Specifically, for the NSR (0) class, the model achieves a precision of 0.97 and a recall of 0.96, while for the AF (1) class, it achieves virtually symmetric values (precision 0.96, recall 0.97). The F1 score, which balances precision and recall, is 0.96–0.97 for both classes, confirming balanced and generalizable behaviour. The overall accuracy is 0.97 out of a total of 1886 tested samples.
The confusion matrix (
Table 5) confirms this result: out of 929 NSR samples, 888 are correctly classified and only 41 are false positives (classified as AF); out of 957 AF samples, 932 are correct and 25 are false negatives. In both cases, the number of errors is very low and distributed symmetrically between the two classes, indicating the absence of residual bias.
These results significantly outperformed all feature-based classifiers, underscoring the ability of deep learning to uncover discriminative spatio-temporal representations that handcrafted features could not capture.
Figure 5 shows the accuracy and loss comparison during training and validation for the first (
exp1) and last (
exp7) deep learning experiments. In the case of
exp1, based on a simple CNN architecture with two convolutional blocks and long segments (≈166 k samples), the validation accuracy increases slowly and tends to stabilise after just a few epochs at values around 0.75, while the validation loss remains high (≈0.53) and shows fluctuations, indicating unstable convergence and limited predictive capacity. In contrast, in
exp7, which uses a deeper network with four convolutional blocks and a BiLSTM layer trained on halved segments (≈83 k samples), we observe a rapid increase in validation accuracy to values close to 0.97 and a decrease in validation loss to approximately 0.08. Furthermore, the training and validation curves are very close, indicating no overfitting and excellent generalisation.
This comparison highlights how the introduction of recurrent components (BiLSTM), the increase in convolutional depth, and the reduction in segment length enabled faster and more stable convergence, dramatically improving the model’s overall performance.
6.5. Comparison Between Deep Learning Architectures
A comparative analysis of the evaluated deep learning architectures highlights the impact of different inductive biases on long-term ECG modeling. Convolution-only networks provide a strong baseline by capturing local morphological patterns, but their performance saturates when long-range temporal dependencies become dominant.

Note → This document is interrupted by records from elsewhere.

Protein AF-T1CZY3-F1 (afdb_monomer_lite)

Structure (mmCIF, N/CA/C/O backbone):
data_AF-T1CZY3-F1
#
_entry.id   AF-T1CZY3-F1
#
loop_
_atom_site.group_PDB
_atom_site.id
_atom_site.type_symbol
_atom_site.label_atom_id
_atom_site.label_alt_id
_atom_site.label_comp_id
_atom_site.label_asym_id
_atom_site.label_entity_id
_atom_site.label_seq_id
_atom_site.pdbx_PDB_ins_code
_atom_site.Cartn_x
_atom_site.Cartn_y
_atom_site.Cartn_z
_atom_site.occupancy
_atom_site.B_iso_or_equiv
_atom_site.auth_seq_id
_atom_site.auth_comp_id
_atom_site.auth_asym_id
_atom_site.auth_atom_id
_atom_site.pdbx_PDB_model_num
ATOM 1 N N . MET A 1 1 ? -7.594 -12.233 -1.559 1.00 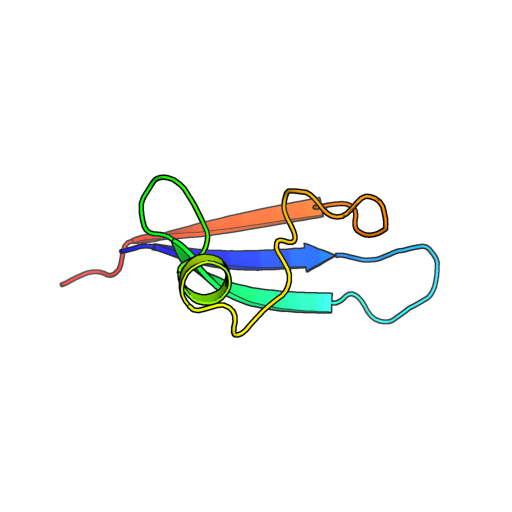57.62 1 MET A N 1
ATOM 2 C CA . MET A 1 1 ? -7.124 -11.037 -0.818 1.00 57.62 1 MET A CA 1
ATOM 3 C C . MET A 1 1 ? -5.731 -10.746 -1.337 1.00 57.62 1 MET A C 1
ATOM 5 O O . MET A 1 1 ? -4.982 -11.698 -1.497 1.00 57.62 1 MET A O 1
ATOM 9 N N . ILE A 1 2 ? -5.439 -9.504 -1.720 1.00 58.25 2 ILE A N 1
ATOM 10 C CA . ILE A 1 2 ? -4.245 -9.206 -2.520 1.00 58.25 2 ILE A CA 1
ATOM 11 C C . ILE A 1 2 ? -3.296 -8.302 -1.733 1.00 58.25 2 ILE A C 1
ATOM 13 O O . ILE A 1 2 ? -3.742 -7.283 -1.208 1.00 58.25 2 ILE A O 1
ATOM 17 N N . LEU A 1 3 ? -2.010 -8.649 -1.640 1.00 57.47 3 LEU A N 1
ATOM 18 C CA . LEU A 1 3 ? -1.001 -7.773 -1.042 1.00 57.47 3 LEU A CA 1
ATOM 19 C C . LEU A 1 3 ? -0.607 -6.701 -2.054 1.00 57.47 3 LEU A C 1
ATOM 21 O O . LEU A 1 3 ? -0.155 -7.023 -3.150 1.00 57.47 3 LEU A O 1
ATOM 25 N N . CYS A 1 4 ? -0.759 -5.438 -1.675 1.00 58.28 4 CYS A N 1
ATOM 26 C CA . CYS A 1 4 ? -0.420 -4.300 -2.502 1.00 58.28 4 CYS A CA 1
ATOM 27 C C . CYS A 1 4 ? 0.825 -3.588 -1.973 1.00 58.28 4 CYS A C 1
ATOM 29 O O . CYS A 1 4 ? 0.789 -3.107 -0.843 1.00 58.28 4 CYS A O 1
ATOM 31 N N . LYS A 1 5 ? 1.895 -3.475 -2.776 1.00 56.19 5 LYS A N 1
ATOM 32 C CA . LYS A 1 5 ? 3.079 -2.656 -2.443 1.00 56.19 5 LYS A CA 1
ATOM 33 C C . LYS A 1 5 ? 3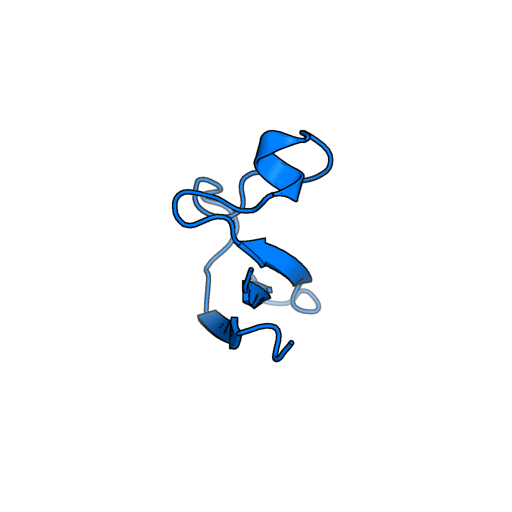.140 -1.412 -3.328 1.00 56.19 5 LYS A C 1
ATOM 35 O O . LYS A 1 5 ? 3.277 -1.545 -4.542 1.00 56.19 5 LYS A O 1
ATOM 40 N N . LYS A 1 6 ? 3.075 -0.227 -2.713 1.00 65.19 6 LYS A N 1
ATOM 41 C CA . LYS A 1 6 ? 3.226 1.081 -3.374 1.00 65.19 6 LYS A CA 1
ATOM 42 C C . LYS A 1 6 ? 4.616 1.667 -3.115 1.00 65.19 6 LYS A C 1
ATOM 44 O O . LYS A 1 6 ? 5.103 1.587 -1.988 1.00 65.19 6 LYS A O 1
ATOM 49 N N . TYR A 1 7 ? 5.211 2.301 -4.128 1.00 56.38 7 TYR A N 1
ATOM 50 C CA . TYR A 1 7 ? 6.342 3.228 -3.973 1.00 56.38 7 TYR A CA 1
ATOM 51 C C . TYR A 1 7 ? 5.858 4.659 -4.284 1.00 56.38 7 TYR A C 1
ATOM 53 O O . TYR A 1 7 ? 5.622 4.990 -5.447 1.00 56.38 7 TYR A O 1
ATOM 61 N N . CYS A 1 8 ? 5.660 5.503 -3.260 1.00 61.59 8 CYS A N 1
ATOM 62 C CA . CYS A 1 8 ? 5.371 6.937 -3.427 1.00 61.59 8 CYS A CA 1
ATOM 63 C C . CYS A 1 8 ? 6.649 7.737 -3.194 1.00 61.59 8 CYS A C 1
ATOM 65 O O . CYS A 1 8 ? 7.229 7.624 -2.124 1.00 61.59 8 CYS A O 1
ATOM 67 N N . GLY A 1 9 ? 7.062 8.609 -4.105 1.00 50.53 9 GLY A N 1
ATOM 68 C CA . GLY A 1 9 ? 8.124 9.572 -3.811 1.00 50.53 9 GLY A CA 1
ATOM 69 C C . GLY A 1 9 ? 7.811 10.906 -4.459 1.00 50.53 9 GLY A C 1
ATOM 70 O O . GLY A 1 9 ? 7.621 10.941 -5.673 1.00 50.53 9 GLY A O 1
ATOM 71 N N . ASN A 1 10 ? 7.770 11.971 -3.657 1.00 53.47 10 ASN A N 1
ATOM 72 C CA . ASN A 1 10 ? 7.958 13.327 -4.161 1.00 53.47 10 ASN A CA 1
ATOM 73 C C . ASN A 1 10 ? 9.445 13.663 -4.058 1.00 53.47 10 ASN A C 1
ATOM 75 O O . ASN A 1 10 ? 10.043 13.501 -2.992 1.00 53.47 10 ASN A O 1
ATOM 79 N N . ASP A 1 11 ? 10.010 14.083 -5.188 1.00 54.75 11 ASP A N 1
ATOM 80 C CA . ASP A 1 11 ? 11.197 14.926 -5.359 1.00 54.75 11 ASP A CA 1
ATOM 81 C C . ASP A 1 11 ? 12.063 15.139 -4.100 1.00 54.75 11 ASP A C 1
ATOM 83 O O . ASP A 1 11 ? 12.084 16.214 -3.508 1.00 54.75 11 ASP A O 1
ATOM 87 N N . GLY A 1 12 ? 12.814 14.103 -3.706 1.00 50.12 12 GLY A N 1
ATOM 88 C CA . GLY A 1 12 ? 13.899 14.224 -2.723 1.00 50.12 12 GLY A CA 1
ATOM 89 C C . GLY A 1 12 ? 13.645 13.669 -1.318 1.00 50.12 12 GLY A C 1
ATOM 90 O O . GLY A 1 12 ? 14.517 13.823 -0.469 1.00 50.12 12 GLY A O 1
ATOM 91 N N . THR A 1 13 ? 12.523 12.995 -1.055 1.00 52.91 13 THR A N 1
ATOM 92 C CA . THR A 1 13 ? 12.328 12.237 0.200 1.00 52.91 13 THR A CA 1
ATOM 93 C C . THR A 1 13 ? 12.321 10.734 -0.052 1.00 52.91 13 THR A C 1
ATOM 95 O O . THR A 1 13 ? 11.814 10.276 -1.079 1.00 52.91 13 THR A O 1
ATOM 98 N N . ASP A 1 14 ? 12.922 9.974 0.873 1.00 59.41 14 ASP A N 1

The proposed CNN + BiLSTM model comprises 115,457 trainable parameters, corresponding to an approximate model size of 451 KB using 32-bit floating-point representation. While larger than the CNN + Transformer baseline (65 k parameters), the model remains compact compared to state-of-the-art deep architectures and is compatible with edge-oriented and real-time deployment scenarios
The CNN + Transformer architecture improves upon convolution-only models, achieving an accuracy of 0.87 while maintaining a very compact footprint (approximately 65 k parameters). This confirms that self-attention mechanisms are effective in modeling global temporal relationships in long ECG segments and represent an efficient alternative for resource-constrained deployments.
Nevertheless, the proposed CNN + BiLSTM architecture consistently outperformed the Transformer-based model, reaching an accuracy of 0.97. This suggests that recurrent inductive biases remain particularly effective for modeling rhythm irregularity and sequential dynamics in paroxysmal atrial fibrillation, especially when combined with convolutional feature extraction. Overall, the results indicate a trade-off between computational efficiency and peak performance, with recurrent models offering superior accuracy and attention-based models providing a favourable efficiency–performance balance.